Molecular phylogenetic approaches are used to test hypotheses regarding biogeography, trait evolution, and species boundaries and relationships. Previous and ongoing research has examined the phylogenetic relationships, systematics, and biogeography of the bufonids (the true toads). Other studies have focused on species delimitation and phylogeographic patterns among closely related taxa or within a particular species. Recent and ongoing research includes studies of phylogeography and species delimitation in amphibians of the western US, comparative biogeographic patterns in salamanders and turtles of the southeastern US, and phylogeographic patterns in Australian freshwater turtles.
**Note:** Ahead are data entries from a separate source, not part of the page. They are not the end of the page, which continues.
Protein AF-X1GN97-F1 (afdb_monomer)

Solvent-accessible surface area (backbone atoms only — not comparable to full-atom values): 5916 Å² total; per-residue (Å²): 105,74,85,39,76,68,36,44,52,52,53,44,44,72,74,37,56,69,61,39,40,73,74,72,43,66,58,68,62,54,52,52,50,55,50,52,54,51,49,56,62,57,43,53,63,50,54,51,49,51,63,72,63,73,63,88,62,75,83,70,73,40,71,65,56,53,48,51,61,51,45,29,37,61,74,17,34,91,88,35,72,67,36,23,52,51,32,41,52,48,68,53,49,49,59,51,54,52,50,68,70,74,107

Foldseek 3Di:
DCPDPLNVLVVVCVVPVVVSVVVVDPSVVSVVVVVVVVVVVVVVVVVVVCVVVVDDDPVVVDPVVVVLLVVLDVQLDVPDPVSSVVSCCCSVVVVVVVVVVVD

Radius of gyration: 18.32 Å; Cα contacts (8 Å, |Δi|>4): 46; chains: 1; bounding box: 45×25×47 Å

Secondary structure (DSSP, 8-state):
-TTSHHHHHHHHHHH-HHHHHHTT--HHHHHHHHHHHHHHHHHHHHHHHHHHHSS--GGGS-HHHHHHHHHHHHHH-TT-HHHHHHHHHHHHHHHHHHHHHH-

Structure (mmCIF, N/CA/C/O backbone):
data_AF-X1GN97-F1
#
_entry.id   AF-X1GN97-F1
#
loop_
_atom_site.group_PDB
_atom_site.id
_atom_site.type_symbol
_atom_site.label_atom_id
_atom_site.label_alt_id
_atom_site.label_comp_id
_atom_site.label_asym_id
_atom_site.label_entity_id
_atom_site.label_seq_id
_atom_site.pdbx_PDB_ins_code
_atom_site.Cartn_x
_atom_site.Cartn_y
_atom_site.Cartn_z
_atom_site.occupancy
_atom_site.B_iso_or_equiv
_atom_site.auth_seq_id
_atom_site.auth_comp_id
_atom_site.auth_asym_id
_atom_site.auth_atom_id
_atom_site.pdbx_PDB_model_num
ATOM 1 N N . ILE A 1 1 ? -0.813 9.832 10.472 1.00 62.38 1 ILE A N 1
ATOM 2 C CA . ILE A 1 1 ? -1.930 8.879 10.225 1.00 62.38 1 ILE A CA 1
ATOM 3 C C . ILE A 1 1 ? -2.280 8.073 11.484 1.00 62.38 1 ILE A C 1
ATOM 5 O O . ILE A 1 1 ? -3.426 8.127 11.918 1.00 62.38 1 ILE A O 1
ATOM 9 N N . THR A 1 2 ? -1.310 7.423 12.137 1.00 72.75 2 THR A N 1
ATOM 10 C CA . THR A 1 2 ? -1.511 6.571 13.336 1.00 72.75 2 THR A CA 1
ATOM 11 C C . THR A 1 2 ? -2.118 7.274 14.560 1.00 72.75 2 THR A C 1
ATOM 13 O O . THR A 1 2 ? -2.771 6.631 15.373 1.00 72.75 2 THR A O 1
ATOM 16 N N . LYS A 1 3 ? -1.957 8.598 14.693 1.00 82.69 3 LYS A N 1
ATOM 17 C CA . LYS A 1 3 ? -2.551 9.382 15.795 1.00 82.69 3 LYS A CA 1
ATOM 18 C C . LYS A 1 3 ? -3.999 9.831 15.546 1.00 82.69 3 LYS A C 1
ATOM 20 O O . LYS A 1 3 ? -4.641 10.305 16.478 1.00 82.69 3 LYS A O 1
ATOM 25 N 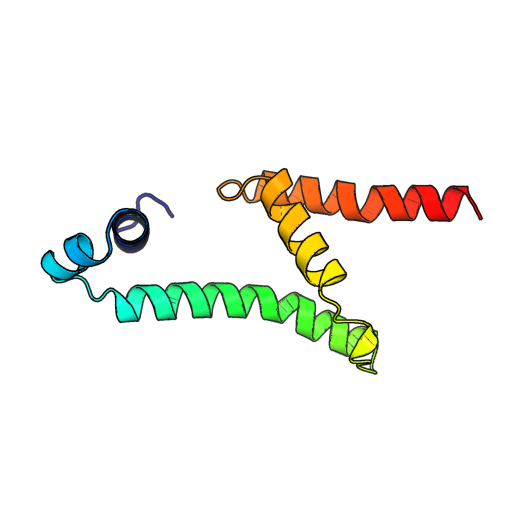N . SER A 1 4 ? -4.508 9.702 14.319 1.00 88.00 4 SER A N 1
ATOM 26 C CA . SER A 1 4 ? -5.869 10.139 13.980 1.00 88.00 4 SER A CA 1
ATOM 27 C C . SER A 1 4 ? -6.929 9.168 14.526 1.00 88.00 4 SER A C 1
ATOM 29 O O . SER A 1 4 ? -6.643 7.972 14.640 1.00 88.00 4 SER A O 1
ATOM 31 N N . PRO A 1 5 ? -8.163 9.629 14.815 1.00 84.38 5 PRO A N 1
ATOM 32 C CA . PRO A 1 5 ? -9.251 8.754 15.259 1.00 84.38 5 PRO A CA 1
ATOM 33 C C . PRO A 1 5 ? -9.522 7.599 14.286 1.00 84.38 5 PRO A C 1
ATOM 35 O O . PRO A 1 5 ? -9.718 6.467 14.717 1.00 84.38 5 PRO A O 1
ATOM 38 N N . PHE A 1 6 ? -9.464 7.870 12.978 1.00 87.00 6 PHE A N 1
ATOM 39 C CA . PHE A 1 6 ? -9.625 6.858 11.934 1.00 87.00 6 PHE A CA 1
ATOM 40 C C . PHE A 1 6 ? -8.475 5.840 11.938 1.00 87.00 6 PHE A C 1
ATOM 42 O O . PHE A 1 6 ? -8.713 4.637 11.928 1.00 87.00 6 PHE A O 1
ATOM 49 N N . GLY A 1 7 ? -7.227 6.307 12.051 1.00 87.44 7 GLY A N 1
ATOM 50 C CA . GLY A 1 7 ? -6.054 5.434 12.125 1.00 87.44 7 GLY A CA 1
ATOM 51 C C . GLY A 1 7 ? -6.067 4.501 13.339 1.00 87.44 7 GLY A C 1
ATOM 52 O O . GLY A 1 7 ? -5.690 3.342 13.215 1.00 87.44 7 GLY A O 1
ATOM 53 N N . ARG A 1 8 ? -6.560 4.963 14.495 1.00 88.25 8 ARG A N 1
ATOM 54 C CA . ARG A 1 8 ? -6.716 4.112 15.688 1.00 88.25 8 ARG A CA 1
ATOM 55 C C . ARG A 1 8 ? -7.743 3.000 15.485 1.00 88.25 8 ARG A C 1
ATOM 57 O O . ARG A 1 8 ? -7.510 1.887 15.937 1.00 88.25 8 ARG A O 1
ATOM 64 N N . ILE A 1 9 ? -8.844 3.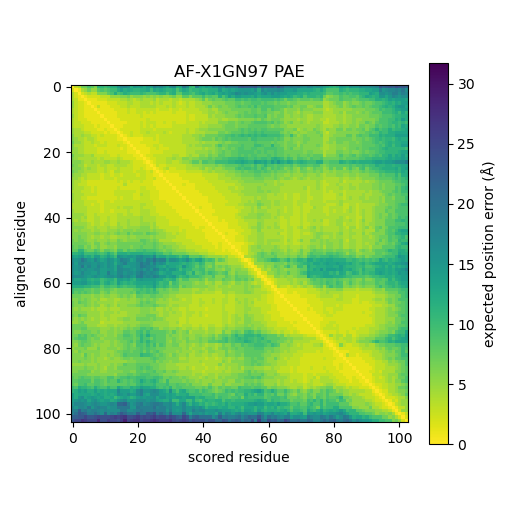289 14.787 1.00 89.56 9 ILE A N 1
ATOM 65 C CA . ILE A 1 9 ? -9.856 2.278 14.446 1.00 89.56 9 ILE A CA 1
ATOM 66 C C . ILE A 1 9 ? -9.251 1.212 13.528 1.00 89.56 9 ILE A C 1
ATOM 68 O O . ILE A 1 9 ? -9.511 0.035 13.734 1.00 89.56 9 ILE A O 1
ATOM 72 N N . LEU A 1 10 ? -8.424 1.605 12.553 1.00 89.75 10 LEU A N 1
ATOM 73 C CA . LEU A 1 10 ? -7.754 0.655 11.659 1.00 89.75 10 LEU A CA 1
ATOM 74 C C . LEU A 1 10 ? -6.732 -0.230 12.387 1.00 89.75 10 LEU A C 1
ATOM 76 O O . LEU A 1 10 ? -6.632 -1.410 12.073 1.00 89.75 10 LEU A O 1
ATOM 80 N N . ILE A 1 11 ? -5.999 0.320 13.361 1.00 90.50 11 ILE A N 1
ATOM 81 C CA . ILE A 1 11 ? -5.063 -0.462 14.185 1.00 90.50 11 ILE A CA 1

Much of the phylogenetic and phylogeographic work described above focuses on species of conservation concern. Here, molecular genetic techniques and morphological analyses are carried out to inform the management and conservation of declining species. Questions addressed include understanding species boundaries, assessing hybridization, and estimating gene flow and migration rates among populations of declining species. Current projects focus on red-legged frogs, Western Toads, and Yosemite Toads in California as well as Alabama Red-bellied Turtles and Flattened Musk Turtles in the southeastern US. The red-legged frog and turtle projects are collaborations with Brad Shaffer and his lab at UCLA and the Alabama Red-bellied turtle work is a collaboration with Jim Godwin at Auburn University.
For most frogs, the primary mating signal is the advertisement call, and the production of these calls is the most energetically demanding activity in which a male frog will ever engage. Plus calling exposes frogs to eavesdropping predators and parasites. Previous and ongoing studies have examined the function of the anuran vocal sac as well as the evolution of the advertisment call in the Western Toad species group in which several species have lost the ability to produce advertisment calls.
Habitat loss and alteration due to urbanization presents one of the greatest threats to native species. I have been examining impacts of urbanization on Western Pond Turtles in California since 2000 and on Blotched Watersnakes in Texas since 2006. Much of the pond turtle work focuses on impacts of non-native taxa, particularly the red-eared slider which is the most common turtle in the pet trade, the most commonly introduced turtle world-wide, and now on the IUCN list of "100 of the World's Worst Invasive Alien Species." The watersnake work, a collaboration with Dr. Travis LaDuc at the Texas Memorial Museum, examines movement patterns and population demography along a heavily urbanized stream. New projects in the Los Angeles area include assessing correlates of amphibian and reptile distribution as part of the Lost Lizards of Los Angeles Project and assessing urban turtle diversity.